Stored entries:
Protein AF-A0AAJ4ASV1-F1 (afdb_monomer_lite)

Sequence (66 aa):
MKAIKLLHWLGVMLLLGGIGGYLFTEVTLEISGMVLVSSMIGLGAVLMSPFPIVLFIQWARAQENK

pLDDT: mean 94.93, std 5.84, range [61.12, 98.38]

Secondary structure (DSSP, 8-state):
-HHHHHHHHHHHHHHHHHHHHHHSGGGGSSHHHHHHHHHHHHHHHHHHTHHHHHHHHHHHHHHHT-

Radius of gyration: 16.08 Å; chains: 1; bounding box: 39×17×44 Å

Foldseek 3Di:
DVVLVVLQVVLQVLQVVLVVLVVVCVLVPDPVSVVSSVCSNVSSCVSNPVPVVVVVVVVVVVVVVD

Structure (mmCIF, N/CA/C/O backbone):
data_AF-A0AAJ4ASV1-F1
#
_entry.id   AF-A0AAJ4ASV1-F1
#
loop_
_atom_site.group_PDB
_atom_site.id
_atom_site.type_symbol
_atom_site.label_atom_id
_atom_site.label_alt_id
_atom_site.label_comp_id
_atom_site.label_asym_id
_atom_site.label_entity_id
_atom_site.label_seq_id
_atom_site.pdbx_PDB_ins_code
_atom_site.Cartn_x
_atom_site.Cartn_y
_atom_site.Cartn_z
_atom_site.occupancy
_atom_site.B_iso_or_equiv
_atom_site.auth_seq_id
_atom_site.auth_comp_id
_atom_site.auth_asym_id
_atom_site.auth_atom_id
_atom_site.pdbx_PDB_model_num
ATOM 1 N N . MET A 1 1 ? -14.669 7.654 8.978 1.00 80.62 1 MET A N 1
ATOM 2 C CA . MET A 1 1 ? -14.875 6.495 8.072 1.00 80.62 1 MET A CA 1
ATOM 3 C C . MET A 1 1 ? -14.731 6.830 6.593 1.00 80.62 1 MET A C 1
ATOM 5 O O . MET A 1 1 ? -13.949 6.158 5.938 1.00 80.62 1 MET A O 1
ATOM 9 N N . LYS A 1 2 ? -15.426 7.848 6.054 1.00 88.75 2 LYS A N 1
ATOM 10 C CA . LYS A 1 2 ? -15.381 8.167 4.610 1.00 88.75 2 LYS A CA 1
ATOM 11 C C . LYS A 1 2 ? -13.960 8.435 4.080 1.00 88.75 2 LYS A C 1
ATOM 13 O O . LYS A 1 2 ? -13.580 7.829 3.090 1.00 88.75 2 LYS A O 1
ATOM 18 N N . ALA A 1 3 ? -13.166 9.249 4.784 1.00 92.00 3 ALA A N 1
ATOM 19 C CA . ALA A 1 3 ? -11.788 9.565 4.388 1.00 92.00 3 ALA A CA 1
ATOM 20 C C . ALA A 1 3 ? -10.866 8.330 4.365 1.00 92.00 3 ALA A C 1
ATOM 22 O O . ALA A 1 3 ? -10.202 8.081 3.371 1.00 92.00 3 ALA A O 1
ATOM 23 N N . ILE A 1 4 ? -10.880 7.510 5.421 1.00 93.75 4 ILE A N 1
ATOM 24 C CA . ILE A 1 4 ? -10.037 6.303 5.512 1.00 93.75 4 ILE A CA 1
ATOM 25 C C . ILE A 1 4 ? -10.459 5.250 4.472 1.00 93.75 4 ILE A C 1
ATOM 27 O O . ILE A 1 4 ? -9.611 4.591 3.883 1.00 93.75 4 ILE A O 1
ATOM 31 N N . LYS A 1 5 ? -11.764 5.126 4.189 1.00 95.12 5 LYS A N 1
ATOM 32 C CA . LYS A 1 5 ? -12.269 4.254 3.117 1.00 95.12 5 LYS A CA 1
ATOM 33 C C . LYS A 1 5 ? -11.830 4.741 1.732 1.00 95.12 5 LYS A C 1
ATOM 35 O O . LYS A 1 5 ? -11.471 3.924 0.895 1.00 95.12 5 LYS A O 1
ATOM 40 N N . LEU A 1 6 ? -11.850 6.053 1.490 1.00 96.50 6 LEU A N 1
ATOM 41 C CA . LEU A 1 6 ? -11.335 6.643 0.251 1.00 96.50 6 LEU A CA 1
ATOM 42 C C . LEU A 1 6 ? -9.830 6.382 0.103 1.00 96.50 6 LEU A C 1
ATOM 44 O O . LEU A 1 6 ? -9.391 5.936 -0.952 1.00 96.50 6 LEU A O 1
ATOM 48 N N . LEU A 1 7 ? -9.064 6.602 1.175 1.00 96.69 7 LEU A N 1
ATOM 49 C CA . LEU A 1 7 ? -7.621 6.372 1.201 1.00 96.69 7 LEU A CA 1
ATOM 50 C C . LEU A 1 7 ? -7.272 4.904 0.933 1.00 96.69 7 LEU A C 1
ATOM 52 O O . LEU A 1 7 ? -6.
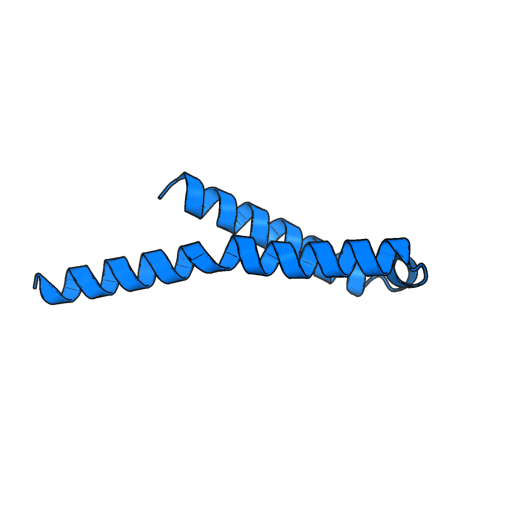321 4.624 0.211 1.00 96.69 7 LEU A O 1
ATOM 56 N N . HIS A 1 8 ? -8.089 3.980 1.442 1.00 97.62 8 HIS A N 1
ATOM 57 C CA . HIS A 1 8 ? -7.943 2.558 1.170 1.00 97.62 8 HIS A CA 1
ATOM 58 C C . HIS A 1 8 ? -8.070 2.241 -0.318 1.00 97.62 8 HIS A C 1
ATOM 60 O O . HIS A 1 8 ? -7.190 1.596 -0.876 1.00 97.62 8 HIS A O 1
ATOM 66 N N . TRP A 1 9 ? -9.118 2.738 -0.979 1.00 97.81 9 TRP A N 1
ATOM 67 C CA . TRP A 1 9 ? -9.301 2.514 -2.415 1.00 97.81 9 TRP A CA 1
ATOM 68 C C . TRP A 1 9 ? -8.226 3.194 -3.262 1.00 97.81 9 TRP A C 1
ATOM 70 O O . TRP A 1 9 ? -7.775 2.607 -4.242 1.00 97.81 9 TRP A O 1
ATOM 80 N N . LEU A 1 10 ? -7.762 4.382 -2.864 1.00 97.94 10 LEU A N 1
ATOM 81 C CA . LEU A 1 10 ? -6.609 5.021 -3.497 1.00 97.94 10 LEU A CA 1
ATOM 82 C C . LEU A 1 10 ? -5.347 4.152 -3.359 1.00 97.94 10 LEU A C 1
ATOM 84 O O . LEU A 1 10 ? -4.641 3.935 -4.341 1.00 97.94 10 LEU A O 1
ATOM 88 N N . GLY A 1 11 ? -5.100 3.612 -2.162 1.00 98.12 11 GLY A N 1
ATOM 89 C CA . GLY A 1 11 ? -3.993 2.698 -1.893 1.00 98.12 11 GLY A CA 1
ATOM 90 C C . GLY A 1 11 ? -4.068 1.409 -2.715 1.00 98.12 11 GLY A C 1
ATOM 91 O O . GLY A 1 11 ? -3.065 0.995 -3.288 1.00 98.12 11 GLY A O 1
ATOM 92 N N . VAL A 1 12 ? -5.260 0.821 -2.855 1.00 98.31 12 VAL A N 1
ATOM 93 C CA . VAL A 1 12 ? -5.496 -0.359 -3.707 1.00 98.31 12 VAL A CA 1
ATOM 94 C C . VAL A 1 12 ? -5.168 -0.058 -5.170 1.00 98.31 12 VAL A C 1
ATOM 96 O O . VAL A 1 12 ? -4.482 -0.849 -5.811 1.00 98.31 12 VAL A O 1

■ Task directions ■
The records shown above are to be repeated exactly, with the pictures left out.

■ Reply ■
Protein AF-A0AAJ4ASV1-F1 (afdb_monomer_lite)

Sequence (66 aa):
MKAIKLLHWLGVMLLLGGIGGYLFTEVTLEISGMVLVSSMIGLGAVLMSPFPIVLFIQWARAQENK

pLDDT: mean 94.93, std 5.84, range [61.12, 98.38]

Secondary structure (DSSP, 8-state):
-HHHHHHHHHHHHHHHHHHHHHHSGGGGSSHHHHHHHHHHHHHHHHHHTHHHHHHHHHHHHHHHT-

Radius of gyration: 16.08 Å; chains: 1; bounding box: 39×17×44 Å

Foldseek 3Di:
DVVLVVLQVVLQVLQVVLVVLVVVCVLVPDPVSVVSSVCSNVSSCVSNPVPVVVVVVVVVVVVVVD

Structure (mmCIF, N/CA/C/O backbone):
data_AF-A0AAJ4ASV1-F1
#
_entry.id   AF-A0AAJ4ASV1-F1
#
loop_
_atom_site.group_PDB
_atom_site.id
_atom_site.type_symbol
_atom_site.label_atom_id
_atom_site.label_alt_id
_atom_site.label_comp_id
_atom_site.label_asym_id
_atom_site.label_entity_id
_atom_site.label_seq_id
_atom_site.pdbx_PDB_ins_code
_atom_site.Cartn_x
_atom_site.Cartn_y
_atom_site.Cartn_z
_atom_site.occupancy
_atom_site.B_iso_or_equiv
_atom_site.auth_seq_id
_atom_site.auth_comp_id
_atom_site.auth_asym_id
_atom_site.auth_atom_id
_atom_site.pdbx_PDB_model_num
ATOM 1 N N . MET A 1 1 ? -14.669 7.654 8.978 1.00 80.62 1 MET A N 1
ATOM 2 C CA . MET A 1 1 ? -14.875 6.495 8.072 1.00 80.62 1 MET A CA 1
ATOM 3 C C . MET A 1 1 ? -14.731 6.830 6.593 1.00 80.62 1 MET A C 1
ATOM 5 O O . MET A 1 1 ? -13.949 6.158 5.938 1.00 80.62 1 MET A O 1
ATOM 9 N N . LYS A 1 2 ? -15.426 7.848 6.054 1.00 88.75 2 LYS A N 1
ATOM 10 C CA . LYS A 1 2 ? -15.381 8.167 4.610 1.00 88.75 2 LYS A CA 1
ATOM 11 C C . LYS A 1 2 ? -13.960 8.435 4.080 1.00 88.75 2 LYS A C 1
ATOM 13 O O . LYS A 1 2 ? -13.580 7.829 3.090 1.00 88.75 2 LYS A O 1
ATOM 18 N N . ALA A 1 3 ? -13.166 9.249 4.784 1.00 92.00 3 ALA A N 1
ATOM 19 C CA . ALA A 1 3 ? -11.788 9.565 4.388 1.00 92.00 3 ALA A CA 1
ATOM 20 C C . ALA A 1 3 ? -10.866 8.330 4.365 1.00 92.00 3 ALA A C 1
ATOM 22 O O . ALA A 1 3 ? -10.202 8.081 3.371 1.00 92.00 3 ALA A O 1
ATOM 23 N N . ILE A 1 4 ? -10.880 7.510 5.421 1.00 93.75 4 ILE A N 1
ATOM 24 C CA . ILE A 1 4 ? -10.037 6.303 5.512 1.00 93.75 4 ILE A CA 1
ATOM 25 C C . ILE A 1 4 ? -10.459 5.250 4.472 1.00 93.75 4 ILE A C 1
ATOM 27 O O . ILE A 1 4 ? -9.611 4.591 3.883 1.00 93.75 4 ILE A O 1
ATOM 31 N N . LYS A 1 5 ? -11.764 5.126 4.189 1.00 95.12 5 LYS A N 1
ATOM 32 C CA . LYS A 1 5 ? -12.269 4.254 3.117 1.00 95.12 5 LYS A CA 1
ATOM 33 C C . LYS A 1 5 ? -11.830 4.741 1.732 1.00 95.12 5 LYS A C 1
ATOM 35 O O . LYS A 1 5 ? -11.471 3.924 0.895 1.00 95.12 5 LYS A O 1
ATOM 40 N N . LEU A 1 6 ? -11.850 6.053 1.490 1.00 96.50 6 LEU A N 1
ATOM 41 C CA . LEU A 1 6 ? -11.335 6.643 0.251 1.00 96.50 6 LEU A CA 1
ATOM 42 C C . LEU A 1 6 ? -9.830 6.382 0.103 1.00 96.50 6 LEU A C 1
ATOM 44 O O . LEU A 1 6 ? -9.391 5.936 -0.952 1.00 96.50 6 LEU A O 1
ATOM 48 N N . LEU A 1 7 ? -9.064 6.602 1.175 1.00 96.69 7 LEU A N 1
ATOM 49 C CA . LEU A 1 7 ? -7.621 6.372 1.201 1.00 96.69 7 LEU A CA 1
ATOM 50 C C . LEU A 1 7 ? -7.272 4.904 0.933 1.00 96.69 7 LEU A C 1
ATOM 52 O O . LEU A 1 7 ? -6.
321 4.624 0.211 1.00 96.69 7 LEU A O 1
ATOM 56 N N . HIS A 1 8 ? -8.089 3.980 1.442 1.00 97.62 8 HIS A N 1
ATOM 57 C CA . HIS A 1 8 ? -7.943 2.558 1.170 1.00 97.62 8 HIS A CA 1
ATOM 58 C C . HIS A 1 8 ? -8.070 2.241 -0.318 1.00 97.62 8 HIS A C 1
ATOM 60 O O . HIS A 1 8 ? -7.190 1.596 -0.876 1.00 97.62 8 HIS A O 1
ATOM 66 N N . TRP A 1 9 ? -9.118 2.738 -0.979 1.00 97.81 9 TRP A N 1
ATOM 67 C CA . TRP A 1 9 ? -9.301 2.514 -2.415 1.00 97.81 9 TRP A CA 1
ATOM 68 C C . TRP A 1 9 ? -8.226 3.194 -3.262 1.00 97.81 9 TRP A C 1
ATOM 70 O O . TRP A 1 9 ? -7.775 2.607 -4.242 1.00 97.81 9 TRP A O 1
ATOM 80 N N . LEU A 1 10 ? -7.762 4.382 -2.864 1.00 97.94 10 LEU A N 1
ATOM 81 C CA . LEU A 1 10 ? -6.609 5.021 -3.497 1.00 97.94 10 LEU A CA 1
ATOM 82 C C . LEU A 1 10 ? -5.347 4.152 -3.359 1.00 97.94 10 LEU A C 1
ATOM 84 O O . LEU A 1 10 ? -4.641 3.935 -4.341 1.00 97.94 10 LEU A O 1
ATOM 88 N N . GLY A 1 11 ? -5.100 3.612 -2.162 1.00 98.12 11 GLY A N 1
ATOM 89 C CA . GLY A 1 11 ? -3.993 2.698 -1.893 1.00 98.12 11 GLY A CA 1
ATOM 90 C C . GLY A 1 11 ? -4.068 1.409 -2.715 1.00 98.12 11 GLY A C 1
ATOM 91 O O . GLY A 1 11 ? -3.065 0.995 -3.288 1.00 98.12 11 GLY A O 1
ATOM 92 N N . VAL A 1 12 ? -5.260 0.821 -2.855 1.00 98.31 12 VAL A N 1
ATOM 93 C CA . VAL A 1 12 ? -5.496 -0.359 -3.707 1.00 98.31 12 VAL A CA 1
ATOM 94 C C . VAL A 1 12 ? -5.168 -0.058 -5.170 1.00 98.31 12 VAL A C 1
ATOM 96 O O . VAL A 1 12 ? -4.482 -0.849 -5.811 1.00 98.31 12 VAL A O 1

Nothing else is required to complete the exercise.